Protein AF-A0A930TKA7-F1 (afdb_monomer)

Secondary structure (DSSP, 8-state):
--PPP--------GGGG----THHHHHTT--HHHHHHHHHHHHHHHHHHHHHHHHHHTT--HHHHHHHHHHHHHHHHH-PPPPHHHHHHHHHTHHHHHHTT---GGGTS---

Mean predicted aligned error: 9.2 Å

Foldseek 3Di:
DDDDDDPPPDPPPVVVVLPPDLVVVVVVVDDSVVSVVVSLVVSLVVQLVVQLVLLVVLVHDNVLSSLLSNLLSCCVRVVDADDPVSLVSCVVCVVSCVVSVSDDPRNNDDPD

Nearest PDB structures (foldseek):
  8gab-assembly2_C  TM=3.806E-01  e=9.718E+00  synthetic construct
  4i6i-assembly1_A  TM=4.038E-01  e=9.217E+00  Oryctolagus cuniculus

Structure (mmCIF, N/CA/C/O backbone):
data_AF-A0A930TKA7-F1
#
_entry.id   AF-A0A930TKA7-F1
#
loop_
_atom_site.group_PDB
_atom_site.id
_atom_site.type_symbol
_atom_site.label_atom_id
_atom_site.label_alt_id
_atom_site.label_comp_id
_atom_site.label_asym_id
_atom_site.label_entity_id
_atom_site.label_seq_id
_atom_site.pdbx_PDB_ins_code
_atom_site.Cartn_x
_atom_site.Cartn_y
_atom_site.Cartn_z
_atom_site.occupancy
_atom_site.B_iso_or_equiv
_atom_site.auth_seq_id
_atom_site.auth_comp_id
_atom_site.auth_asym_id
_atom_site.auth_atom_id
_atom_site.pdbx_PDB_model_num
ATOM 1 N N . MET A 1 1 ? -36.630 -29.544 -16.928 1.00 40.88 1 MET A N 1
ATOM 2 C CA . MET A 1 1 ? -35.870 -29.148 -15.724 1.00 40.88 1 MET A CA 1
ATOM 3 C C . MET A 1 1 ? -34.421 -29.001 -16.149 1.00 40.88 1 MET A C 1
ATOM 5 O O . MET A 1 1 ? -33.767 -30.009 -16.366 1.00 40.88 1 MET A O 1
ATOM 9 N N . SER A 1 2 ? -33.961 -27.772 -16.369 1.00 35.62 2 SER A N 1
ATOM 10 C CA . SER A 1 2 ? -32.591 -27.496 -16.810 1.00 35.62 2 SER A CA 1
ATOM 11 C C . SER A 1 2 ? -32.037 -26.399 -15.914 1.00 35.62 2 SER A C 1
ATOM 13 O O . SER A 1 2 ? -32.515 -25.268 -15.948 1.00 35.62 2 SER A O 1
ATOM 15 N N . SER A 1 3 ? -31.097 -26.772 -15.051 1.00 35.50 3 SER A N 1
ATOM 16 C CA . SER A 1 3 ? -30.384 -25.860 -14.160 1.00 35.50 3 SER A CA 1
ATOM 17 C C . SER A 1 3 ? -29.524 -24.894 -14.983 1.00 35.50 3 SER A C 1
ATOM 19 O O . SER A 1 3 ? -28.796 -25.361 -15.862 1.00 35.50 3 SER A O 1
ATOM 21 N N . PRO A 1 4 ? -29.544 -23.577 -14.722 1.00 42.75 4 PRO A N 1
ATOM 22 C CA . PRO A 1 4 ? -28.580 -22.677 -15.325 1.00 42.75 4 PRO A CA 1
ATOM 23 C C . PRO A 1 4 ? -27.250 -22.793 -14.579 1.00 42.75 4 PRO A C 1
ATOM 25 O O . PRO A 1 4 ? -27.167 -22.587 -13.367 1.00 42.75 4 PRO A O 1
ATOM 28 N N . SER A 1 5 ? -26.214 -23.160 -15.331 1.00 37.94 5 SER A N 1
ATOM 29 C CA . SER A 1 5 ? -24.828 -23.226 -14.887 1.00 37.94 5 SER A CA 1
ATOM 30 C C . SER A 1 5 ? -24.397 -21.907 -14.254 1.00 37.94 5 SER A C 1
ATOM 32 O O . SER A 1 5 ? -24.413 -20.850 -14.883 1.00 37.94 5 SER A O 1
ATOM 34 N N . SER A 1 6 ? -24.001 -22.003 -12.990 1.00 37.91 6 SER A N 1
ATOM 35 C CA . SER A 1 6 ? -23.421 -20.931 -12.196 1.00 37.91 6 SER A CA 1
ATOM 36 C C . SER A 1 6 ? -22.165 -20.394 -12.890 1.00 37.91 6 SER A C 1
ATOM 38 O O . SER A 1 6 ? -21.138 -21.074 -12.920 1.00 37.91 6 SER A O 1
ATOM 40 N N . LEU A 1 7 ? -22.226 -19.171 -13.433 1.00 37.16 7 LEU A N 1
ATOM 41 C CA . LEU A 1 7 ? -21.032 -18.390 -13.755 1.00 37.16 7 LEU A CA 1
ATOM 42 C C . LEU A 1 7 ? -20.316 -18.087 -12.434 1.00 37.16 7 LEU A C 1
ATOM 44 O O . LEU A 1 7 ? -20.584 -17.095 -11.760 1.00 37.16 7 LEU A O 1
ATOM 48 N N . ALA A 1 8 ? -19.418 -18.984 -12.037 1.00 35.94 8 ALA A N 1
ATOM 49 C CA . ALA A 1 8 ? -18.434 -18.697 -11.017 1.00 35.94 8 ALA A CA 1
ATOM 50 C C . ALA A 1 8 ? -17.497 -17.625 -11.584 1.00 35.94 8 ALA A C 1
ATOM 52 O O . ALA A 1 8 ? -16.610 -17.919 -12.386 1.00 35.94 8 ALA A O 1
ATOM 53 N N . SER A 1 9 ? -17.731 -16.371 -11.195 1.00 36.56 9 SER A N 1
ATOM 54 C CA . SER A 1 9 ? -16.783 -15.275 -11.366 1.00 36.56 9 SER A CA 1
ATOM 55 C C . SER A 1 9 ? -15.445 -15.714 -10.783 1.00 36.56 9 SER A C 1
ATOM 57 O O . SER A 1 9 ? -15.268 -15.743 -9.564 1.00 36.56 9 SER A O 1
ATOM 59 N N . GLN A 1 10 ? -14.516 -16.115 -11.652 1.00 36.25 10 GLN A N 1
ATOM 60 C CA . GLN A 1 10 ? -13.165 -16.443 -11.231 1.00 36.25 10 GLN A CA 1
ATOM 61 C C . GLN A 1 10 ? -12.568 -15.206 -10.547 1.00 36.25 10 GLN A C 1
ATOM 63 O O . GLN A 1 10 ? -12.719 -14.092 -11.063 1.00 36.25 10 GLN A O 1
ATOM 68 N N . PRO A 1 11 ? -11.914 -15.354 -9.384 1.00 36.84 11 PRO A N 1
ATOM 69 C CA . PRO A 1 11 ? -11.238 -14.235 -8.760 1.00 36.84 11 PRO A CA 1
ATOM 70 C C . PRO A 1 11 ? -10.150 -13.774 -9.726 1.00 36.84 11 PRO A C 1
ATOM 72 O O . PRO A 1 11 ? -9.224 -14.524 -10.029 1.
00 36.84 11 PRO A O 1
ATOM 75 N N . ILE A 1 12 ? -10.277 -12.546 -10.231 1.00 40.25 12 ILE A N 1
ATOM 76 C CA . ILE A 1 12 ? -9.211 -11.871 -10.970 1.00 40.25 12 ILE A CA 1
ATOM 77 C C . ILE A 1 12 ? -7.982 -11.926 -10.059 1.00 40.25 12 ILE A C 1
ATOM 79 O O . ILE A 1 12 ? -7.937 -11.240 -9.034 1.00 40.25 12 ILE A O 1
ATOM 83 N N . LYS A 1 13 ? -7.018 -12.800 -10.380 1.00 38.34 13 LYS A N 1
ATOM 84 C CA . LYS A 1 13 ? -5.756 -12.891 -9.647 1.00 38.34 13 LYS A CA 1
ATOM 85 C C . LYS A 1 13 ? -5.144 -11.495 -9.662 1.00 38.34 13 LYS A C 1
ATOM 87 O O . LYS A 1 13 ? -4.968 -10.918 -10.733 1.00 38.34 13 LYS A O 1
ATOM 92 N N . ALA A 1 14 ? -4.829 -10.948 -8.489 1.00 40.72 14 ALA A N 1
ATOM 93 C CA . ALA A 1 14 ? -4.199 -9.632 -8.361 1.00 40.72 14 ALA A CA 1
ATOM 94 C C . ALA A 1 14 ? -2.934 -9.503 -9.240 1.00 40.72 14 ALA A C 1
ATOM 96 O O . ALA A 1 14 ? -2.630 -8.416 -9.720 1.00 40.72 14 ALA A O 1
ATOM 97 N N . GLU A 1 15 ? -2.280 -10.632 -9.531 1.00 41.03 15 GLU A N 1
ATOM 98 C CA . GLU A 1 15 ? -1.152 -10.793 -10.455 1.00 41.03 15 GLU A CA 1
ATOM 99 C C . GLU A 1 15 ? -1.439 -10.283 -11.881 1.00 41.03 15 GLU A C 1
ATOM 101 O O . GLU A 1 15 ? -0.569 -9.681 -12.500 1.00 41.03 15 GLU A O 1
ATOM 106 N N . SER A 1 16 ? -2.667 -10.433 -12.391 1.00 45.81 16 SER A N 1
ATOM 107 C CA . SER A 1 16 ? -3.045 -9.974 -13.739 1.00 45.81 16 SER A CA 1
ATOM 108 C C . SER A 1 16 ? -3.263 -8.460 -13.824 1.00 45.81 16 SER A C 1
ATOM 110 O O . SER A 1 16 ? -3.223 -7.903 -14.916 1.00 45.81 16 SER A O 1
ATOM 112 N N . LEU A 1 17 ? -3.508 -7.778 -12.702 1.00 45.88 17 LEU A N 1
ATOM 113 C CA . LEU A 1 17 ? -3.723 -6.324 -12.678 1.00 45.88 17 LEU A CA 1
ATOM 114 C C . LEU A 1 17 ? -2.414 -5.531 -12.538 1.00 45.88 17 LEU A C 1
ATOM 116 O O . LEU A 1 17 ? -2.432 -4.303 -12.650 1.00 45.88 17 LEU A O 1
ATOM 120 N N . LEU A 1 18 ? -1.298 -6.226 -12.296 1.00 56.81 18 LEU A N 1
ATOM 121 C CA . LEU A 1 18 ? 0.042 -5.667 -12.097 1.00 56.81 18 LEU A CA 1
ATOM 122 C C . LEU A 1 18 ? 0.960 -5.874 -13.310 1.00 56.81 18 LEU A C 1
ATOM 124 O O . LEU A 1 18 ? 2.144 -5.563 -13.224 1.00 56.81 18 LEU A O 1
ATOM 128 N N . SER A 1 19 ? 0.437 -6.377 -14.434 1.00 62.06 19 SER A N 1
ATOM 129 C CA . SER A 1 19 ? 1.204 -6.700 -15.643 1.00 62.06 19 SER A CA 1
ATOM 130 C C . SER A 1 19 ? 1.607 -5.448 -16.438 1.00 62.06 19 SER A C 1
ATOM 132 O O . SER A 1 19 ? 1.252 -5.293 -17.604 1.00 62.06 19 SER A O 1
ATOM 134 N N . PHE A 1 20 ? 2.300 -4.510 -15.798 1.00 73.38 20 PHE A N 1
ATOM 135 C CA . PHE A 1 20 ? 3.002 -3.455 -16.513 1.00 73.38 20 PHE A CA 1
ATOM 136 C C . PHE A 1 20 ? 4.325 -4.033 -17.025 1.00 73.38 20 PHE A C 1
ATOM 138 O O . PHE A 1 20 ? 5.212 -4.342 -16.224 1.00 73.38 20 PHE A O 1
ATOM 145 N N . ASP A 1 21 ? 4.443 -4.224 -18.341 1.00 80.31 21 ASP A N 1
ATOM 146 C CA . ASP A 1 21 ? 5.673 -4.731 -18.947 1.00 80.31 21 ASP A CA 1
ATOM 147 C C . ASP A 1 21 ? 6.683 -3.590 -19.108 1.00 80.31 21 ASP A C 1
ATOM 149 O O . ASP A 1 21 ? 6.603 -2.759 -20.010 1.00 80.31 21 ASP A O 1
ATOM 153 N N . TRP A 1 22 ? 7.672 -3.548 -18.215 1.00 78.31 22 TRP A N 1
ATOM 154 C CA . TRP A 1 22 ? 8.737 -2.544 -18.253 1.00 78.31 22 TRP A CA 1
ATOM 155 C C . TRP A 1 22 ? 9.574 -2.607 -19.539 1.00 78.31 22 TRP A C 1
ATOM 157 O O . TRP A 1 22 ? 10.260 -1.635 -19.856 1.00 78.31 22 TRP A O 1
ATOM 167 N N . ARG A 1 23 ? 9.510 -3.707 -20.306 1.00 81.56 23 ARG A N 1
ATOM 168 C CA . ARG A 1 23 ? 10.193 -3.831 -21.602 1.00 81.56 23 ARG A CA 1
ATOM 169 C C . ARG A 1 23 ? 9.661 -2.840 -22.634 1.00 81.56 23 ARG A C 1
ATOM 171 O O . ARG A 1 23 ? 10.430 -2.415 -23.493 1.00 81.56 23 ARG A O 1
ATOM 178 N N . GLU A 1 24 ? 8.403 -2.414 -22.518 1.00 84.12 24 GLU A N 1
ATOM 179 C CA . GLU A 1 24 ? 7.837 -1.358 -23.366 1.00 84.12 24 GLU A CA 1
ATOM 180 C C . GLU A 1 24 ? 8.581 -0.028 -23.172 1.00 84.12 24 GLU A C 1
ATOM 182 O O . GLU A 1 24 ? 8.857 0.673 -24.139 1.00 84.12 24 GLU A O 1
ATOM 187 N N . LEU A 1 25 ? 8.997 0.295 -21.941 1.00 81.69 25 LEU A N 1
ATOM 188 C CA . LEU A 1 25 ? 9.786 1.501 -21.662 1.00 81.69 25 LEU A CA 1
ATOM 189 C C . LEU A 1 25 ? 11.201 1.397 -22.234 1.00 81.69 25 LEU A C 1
□ □ □
> Task goal:
Please return the lines above that run from the line containing "ATOM 77 C C" to the line containing "ATOM 107 C CA", inclusive, exactly and with no other lines.

> Your solution:
ATOM 77 C C . ILE A 1 12 ? -7.982 -11.926 -10.059 1.00 40.25 12 ILE A C 1
ATOM 79 O O . ILE A 1 12 ? -7.937 -11.240 -9.034 1.00 40.25 12 ILE A O 1
ATOM 83 N N . LYS A 1 13 ? -7.018 -12.800 -10.380 1.00 38.34 13 LYS A N 1
ATOM 84 C CA . LYS A 1 13 ? -5.756 -12.891 -9.647 1.00 38.34 13 LYS A CA 1
ATOM 85 C C . LYS A 1 13 ? -5.144 -11.495 -9.662 1.00 38.34 13 LYS A C 1
ATOM 87 O O . LYS A 1 13 ? -4.968 -10.918 -10.733 1.00 38.34 13 LYS A O 1
ATOM 92 N N . ALA A 1 14 ? -4.829 -10.948 -8.489 1.00 40.72 14 ALA A N 1
ATOM 93 C CA . ALA A 1 14 ? -4.199 -9.632 -8.361 1.00 40.72 14 ALA A CA 1
ATOM 94 C C . ALA A 1 14 ? -2.934 -9.503 -9.240 1.00 40.72 14 ALA A C 1
ATOM 96 O O . ALA A 1 14 ? -2.630 -8.416 -9.720 1.00 40.72 14 ALA A O 1
ATOM 97 N N . GLU A 1 15 ? -2.280 -10.632 -9.531 1.00 41.03 15 GLU A N 1
ATOM 98 C CA . GLU A 1 15 ? -1.152 -10.793 -10.455 1.00 41.03 15 GLU A CA 1
ATOM 99 C C . GLU A 1 15 ? -1.439 -10.283 -11.881 1.00 41.03 15 GLU A C 1
ATOM 101 O O . GLU A 1 15 ? -0.569 -9.681 -12.500 1.00 41.03 15 GLU A O 1
ATOM 106 N N . SER A 1 16 ? -2.667 -10.433 -12.391 1.00 45.81 16 SER A N 1
ATOM 107 C CA . SER A 1 16 ? -3.045 -9.974 -13.739 1.00 45.81 16 SER A CA 1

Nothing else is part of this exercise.